Exercise directions: Only the stretch of the listing below that runs from the line with "ATOM 88 O O" through the line with "ATOM 101 C CA" is to be printed, exactly and with both ends.

Records provided:
= Beginning of Section =
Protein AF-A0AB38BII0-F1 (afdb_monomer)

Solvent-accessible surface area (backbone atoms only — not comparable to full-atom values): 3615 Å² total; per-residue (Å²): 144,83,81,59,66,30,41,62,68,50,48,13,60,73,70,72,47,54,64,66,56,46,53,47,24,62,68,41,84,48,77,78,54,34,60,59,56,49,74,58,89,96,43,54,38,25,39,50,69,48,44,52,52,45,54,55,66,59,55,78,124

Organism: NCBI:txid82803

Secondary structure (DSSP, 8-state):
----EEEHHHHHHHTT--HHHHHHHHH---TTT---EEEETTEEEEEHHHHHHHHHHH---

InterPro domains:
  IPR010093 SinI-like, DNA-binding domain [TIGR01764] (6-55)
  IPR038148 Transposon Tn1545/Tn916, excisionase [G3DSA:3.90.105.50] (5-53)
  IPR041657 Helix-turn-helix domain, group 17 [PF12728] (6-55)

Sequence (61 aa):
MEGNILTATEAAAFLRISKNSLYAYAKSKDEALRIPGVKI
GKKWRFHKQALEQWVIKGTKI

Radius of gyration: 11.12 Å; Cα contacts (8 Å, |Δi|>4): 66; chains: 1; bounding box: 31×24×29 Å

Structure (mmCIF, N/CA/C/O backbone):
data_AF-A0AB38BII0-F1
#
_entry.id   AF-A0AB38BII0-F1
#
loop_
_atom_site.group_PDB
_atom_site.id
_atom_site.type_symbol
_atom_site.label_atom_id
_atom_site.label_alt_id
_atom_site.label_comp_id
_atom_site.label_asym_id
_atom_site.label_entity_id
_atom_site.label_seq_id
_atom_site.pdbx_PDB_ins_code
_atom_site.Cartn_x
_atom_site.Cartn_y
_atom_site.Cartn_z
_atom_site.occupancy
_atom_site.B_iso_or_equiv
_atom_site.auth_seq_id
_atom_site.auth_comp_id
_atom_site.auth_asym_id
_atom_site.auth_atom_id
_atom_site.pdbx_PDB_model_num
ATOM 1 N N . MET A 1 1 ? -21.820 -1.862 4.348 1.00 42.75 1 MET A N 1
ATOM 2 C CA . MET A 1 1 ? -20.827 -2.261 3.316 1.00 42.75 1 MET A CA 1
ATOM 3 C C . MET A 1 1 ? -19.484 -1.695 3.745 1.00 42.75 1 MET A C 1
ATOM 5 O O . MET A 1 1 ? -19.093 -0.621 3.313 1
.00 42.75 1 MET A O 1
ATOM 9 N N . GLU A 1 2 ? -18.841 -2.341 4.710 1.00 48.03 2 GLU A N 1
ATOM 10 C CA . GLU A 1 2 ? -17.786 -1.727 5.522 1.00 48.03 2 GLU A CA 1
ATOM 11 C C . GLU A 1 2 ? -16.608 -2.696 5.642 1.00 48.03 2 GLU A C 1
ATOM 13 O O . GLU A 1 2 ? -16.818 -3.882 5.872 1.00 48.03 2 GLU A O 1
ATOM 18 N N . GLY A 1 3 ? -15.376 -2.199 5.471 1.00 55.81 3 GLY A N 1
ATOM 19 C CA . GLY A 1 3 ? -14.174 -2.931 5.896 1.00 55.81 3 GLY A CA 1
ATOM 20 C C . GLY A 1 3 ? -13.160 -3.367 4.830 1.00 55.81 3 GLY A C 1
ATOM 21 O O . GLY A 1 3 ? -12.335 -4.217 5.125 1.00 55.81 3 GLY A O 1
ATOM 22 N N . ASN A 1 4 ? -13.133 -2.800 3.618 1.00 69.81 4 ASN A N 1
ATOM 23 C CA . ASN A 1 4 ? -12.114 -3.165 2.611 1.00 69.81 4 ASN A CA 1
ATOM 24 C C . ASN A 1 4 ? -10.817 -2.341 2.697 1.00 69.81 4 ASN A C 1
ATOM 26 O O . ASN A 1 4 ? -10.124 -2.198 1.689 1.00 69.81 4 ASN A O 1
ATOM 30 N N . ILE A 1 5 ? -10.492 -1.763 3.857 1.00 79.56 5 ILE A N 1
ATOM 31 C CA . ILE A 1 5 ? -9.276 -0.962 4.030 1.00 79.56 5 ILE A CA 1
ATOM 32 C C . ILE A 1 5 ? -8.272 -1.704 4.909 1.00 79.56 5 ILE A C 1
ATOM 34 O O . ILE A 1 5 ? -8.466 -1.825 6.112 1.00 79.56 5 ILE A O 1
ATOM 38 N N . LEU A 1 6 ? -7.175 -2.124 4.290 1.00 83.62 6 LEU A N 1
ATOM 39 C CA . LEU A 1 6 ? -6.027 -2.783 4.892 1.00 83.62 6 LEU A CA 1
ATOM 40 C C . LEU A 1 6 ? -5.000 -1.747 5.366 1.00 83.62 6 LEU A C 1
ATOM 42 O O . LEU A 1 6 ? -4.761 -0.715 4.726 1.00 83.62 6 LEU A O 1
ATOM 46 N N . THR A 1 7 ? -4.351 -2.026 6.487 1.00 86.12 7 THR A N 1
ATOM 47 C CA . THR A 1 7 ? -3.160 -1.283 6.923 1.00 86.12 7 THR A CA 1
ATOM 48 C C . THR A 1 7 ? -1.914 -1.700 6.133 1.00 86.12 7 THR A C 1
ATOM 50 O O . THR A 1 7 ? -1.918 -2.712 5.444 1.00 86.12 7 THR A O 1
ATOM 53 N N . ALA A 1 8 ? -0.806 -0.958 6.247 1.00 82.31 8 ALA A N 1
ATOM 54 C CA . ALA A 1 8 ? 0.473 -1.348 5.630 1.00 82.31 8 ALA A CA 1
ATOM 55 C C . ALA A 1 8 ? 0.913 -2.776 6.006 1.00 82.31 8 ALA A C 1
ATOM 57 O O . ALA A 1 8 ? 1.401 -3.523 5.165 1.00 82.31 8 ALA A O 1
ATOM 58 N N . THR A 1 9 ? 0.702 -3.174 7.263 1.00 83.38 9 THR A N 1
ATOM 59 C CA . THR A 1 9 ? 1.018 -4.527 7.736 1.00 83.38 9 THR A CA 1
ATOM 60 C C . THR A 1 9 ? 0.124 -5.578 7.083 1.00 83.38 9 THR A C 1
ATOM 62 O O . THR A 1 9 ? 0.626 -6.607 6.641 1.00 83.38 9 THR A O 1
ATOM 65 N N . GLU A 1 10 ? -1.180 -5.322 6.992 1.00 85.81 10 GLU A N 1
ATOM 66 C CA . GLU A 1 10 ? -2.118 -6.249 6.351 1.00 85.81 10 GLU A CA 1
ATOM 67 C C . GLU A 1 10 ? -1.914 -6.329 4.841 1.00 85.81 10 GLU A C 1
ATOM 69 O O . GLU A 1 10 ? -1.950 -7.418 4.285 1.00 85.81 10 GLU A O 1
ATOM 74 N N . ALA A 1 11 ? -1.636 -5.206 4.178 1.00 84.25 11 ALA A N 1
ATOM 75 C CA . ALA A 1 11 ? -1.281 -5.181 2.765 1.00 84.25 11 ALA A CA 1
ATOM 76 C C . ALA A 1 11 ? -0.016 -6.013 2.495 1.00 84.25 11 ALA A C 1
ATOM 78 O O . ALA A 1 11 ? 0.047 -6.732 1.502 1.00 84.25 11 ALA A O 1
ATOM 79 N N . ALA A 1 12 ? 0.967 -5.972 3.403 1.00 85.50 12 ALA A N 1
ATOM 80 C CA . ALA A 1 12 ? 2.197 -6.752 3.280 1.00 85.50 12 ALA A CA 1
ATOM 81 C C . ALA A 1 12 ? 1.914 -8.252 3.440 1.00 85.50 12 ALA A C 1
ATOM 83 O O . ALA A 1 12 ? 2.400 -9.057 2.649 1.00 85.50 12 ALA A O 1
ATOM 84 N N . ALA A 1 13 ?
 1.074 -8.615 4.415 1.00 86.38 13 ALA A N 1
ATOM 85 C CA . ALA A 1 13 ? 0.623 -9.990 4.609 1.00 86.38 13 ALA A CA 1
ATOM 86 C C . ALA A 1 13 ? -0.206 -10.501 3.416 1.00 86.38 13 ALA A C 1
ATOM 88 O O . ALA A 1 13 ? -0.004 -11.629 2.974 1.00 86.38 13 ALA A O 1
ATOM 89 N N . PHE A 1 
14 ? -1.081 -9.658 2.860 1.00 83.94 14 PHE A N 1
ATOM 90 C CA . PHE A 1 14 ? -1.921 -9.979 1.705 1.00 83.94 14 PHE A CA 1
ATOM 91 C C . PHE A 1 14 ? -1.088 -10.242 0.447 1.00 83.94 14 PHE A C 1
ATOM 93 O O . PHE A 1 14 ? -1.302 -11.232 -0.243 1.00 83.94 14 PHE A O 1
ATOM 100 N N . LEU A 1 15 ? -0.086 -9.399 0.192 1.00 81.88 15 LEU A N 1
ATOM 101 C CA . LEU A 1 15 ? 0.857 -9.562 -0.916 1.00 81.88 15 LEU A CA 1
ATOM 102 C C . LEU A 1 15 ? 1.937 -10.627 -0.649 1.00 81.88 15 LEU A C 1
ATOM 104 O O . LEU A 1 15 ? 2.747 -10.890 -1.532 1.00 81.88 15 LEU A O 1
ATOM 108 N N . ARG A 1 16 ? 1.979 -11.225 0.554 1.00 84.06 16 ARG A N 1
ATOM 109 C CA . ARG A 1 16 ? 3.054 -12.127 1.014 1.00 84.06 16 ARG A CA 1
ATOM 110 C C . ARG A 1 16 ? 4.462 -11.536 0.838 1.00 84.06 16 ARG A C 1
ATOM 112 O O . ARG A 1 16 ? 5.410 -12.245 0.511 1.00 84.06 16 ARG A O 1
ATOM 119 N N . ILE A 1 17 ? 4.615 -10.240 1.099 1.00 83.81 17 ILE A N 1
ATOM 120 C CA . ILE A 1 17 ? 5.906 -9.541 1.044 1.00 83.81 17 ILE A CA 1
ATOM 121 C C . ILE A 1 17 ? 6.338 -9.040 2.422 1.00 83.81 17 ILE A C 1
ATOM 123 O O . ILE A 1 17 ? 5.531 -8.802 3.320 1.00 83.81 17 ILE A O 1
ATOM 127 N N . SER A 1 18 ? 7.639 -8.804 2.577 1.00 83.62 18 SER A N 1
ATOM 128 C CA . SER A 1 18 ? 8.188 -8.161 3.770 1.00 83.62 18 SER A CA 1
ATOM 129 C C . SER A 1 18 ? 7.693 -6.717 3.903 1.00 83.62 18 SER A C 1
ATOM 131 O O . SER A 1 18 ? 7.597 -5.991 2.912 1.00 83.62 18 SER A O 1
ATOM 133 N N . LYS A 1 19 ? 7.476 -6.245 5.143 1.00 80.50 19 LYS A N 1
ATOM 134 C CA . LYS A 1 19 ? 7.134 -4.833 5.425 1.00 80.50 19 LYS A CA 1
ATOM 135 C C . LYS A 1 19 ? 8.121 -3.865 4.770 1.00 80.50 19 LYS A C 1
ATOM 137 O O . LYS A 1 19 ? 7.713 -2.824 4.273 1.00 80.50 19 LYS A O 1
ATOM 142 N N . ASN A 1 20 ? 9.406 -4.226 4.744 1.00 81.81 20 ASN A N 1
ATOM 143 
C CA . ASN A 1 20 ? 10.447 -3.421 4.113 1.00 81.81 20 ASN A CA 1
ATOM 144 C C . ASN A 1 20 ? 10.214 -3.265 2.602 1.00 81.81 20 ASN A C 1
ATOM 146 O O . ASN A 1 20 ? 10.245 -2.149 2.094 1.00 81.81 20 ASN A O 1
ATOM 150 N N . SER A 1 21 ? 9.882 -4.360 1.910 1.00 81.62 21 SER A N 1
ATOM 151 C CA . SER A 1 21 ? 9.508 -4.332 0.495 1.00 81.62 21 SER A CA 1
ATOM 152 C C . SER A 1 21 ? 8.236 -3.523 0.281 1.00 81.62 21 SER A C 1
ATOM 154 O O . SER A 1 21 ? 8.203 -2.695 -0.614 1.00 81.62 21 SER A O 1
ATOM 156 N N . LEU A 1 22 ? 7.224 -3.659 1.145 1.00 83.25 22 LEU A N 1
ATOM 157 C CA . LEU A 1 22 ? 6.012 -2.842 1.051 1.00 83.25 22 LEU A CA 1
= End of Section =
Response below:
ATOM 88 O O . ALA A 1 13 ? -0.004 -11.629 2.974 1.00 86.38 13 ALA A O 1
ATOM 89 N N . PHE A 1 
14 ? -1.081 -9.658 2.860 1.00 83.94 14 PHE A N 1
ATOM 90 C CA . PHE A 1 14 ? -1.921 -9.979 1.705 1.00 83.94 14 PHE A CA 1
ATOM 91 C C . PHE A 1 14 ? -1.088 -10.242 0.447 1.00 83.94 14 PHE A C 1
ATOM 93 O O . PHE A 1 14 ? -1.302 -11.232 -0.243 1.00 83.94 14 PHE A O 1
ATOM 100 N N . LEU A 1 15 ? -0.086 -9.399 0.192 1.00 81.88 15 LEU A N 1
ATOM 101 C CA . LEU A 1 15 ? 0.857 -9.562 -0.916 1.00 81.88 15 LEU A CA 1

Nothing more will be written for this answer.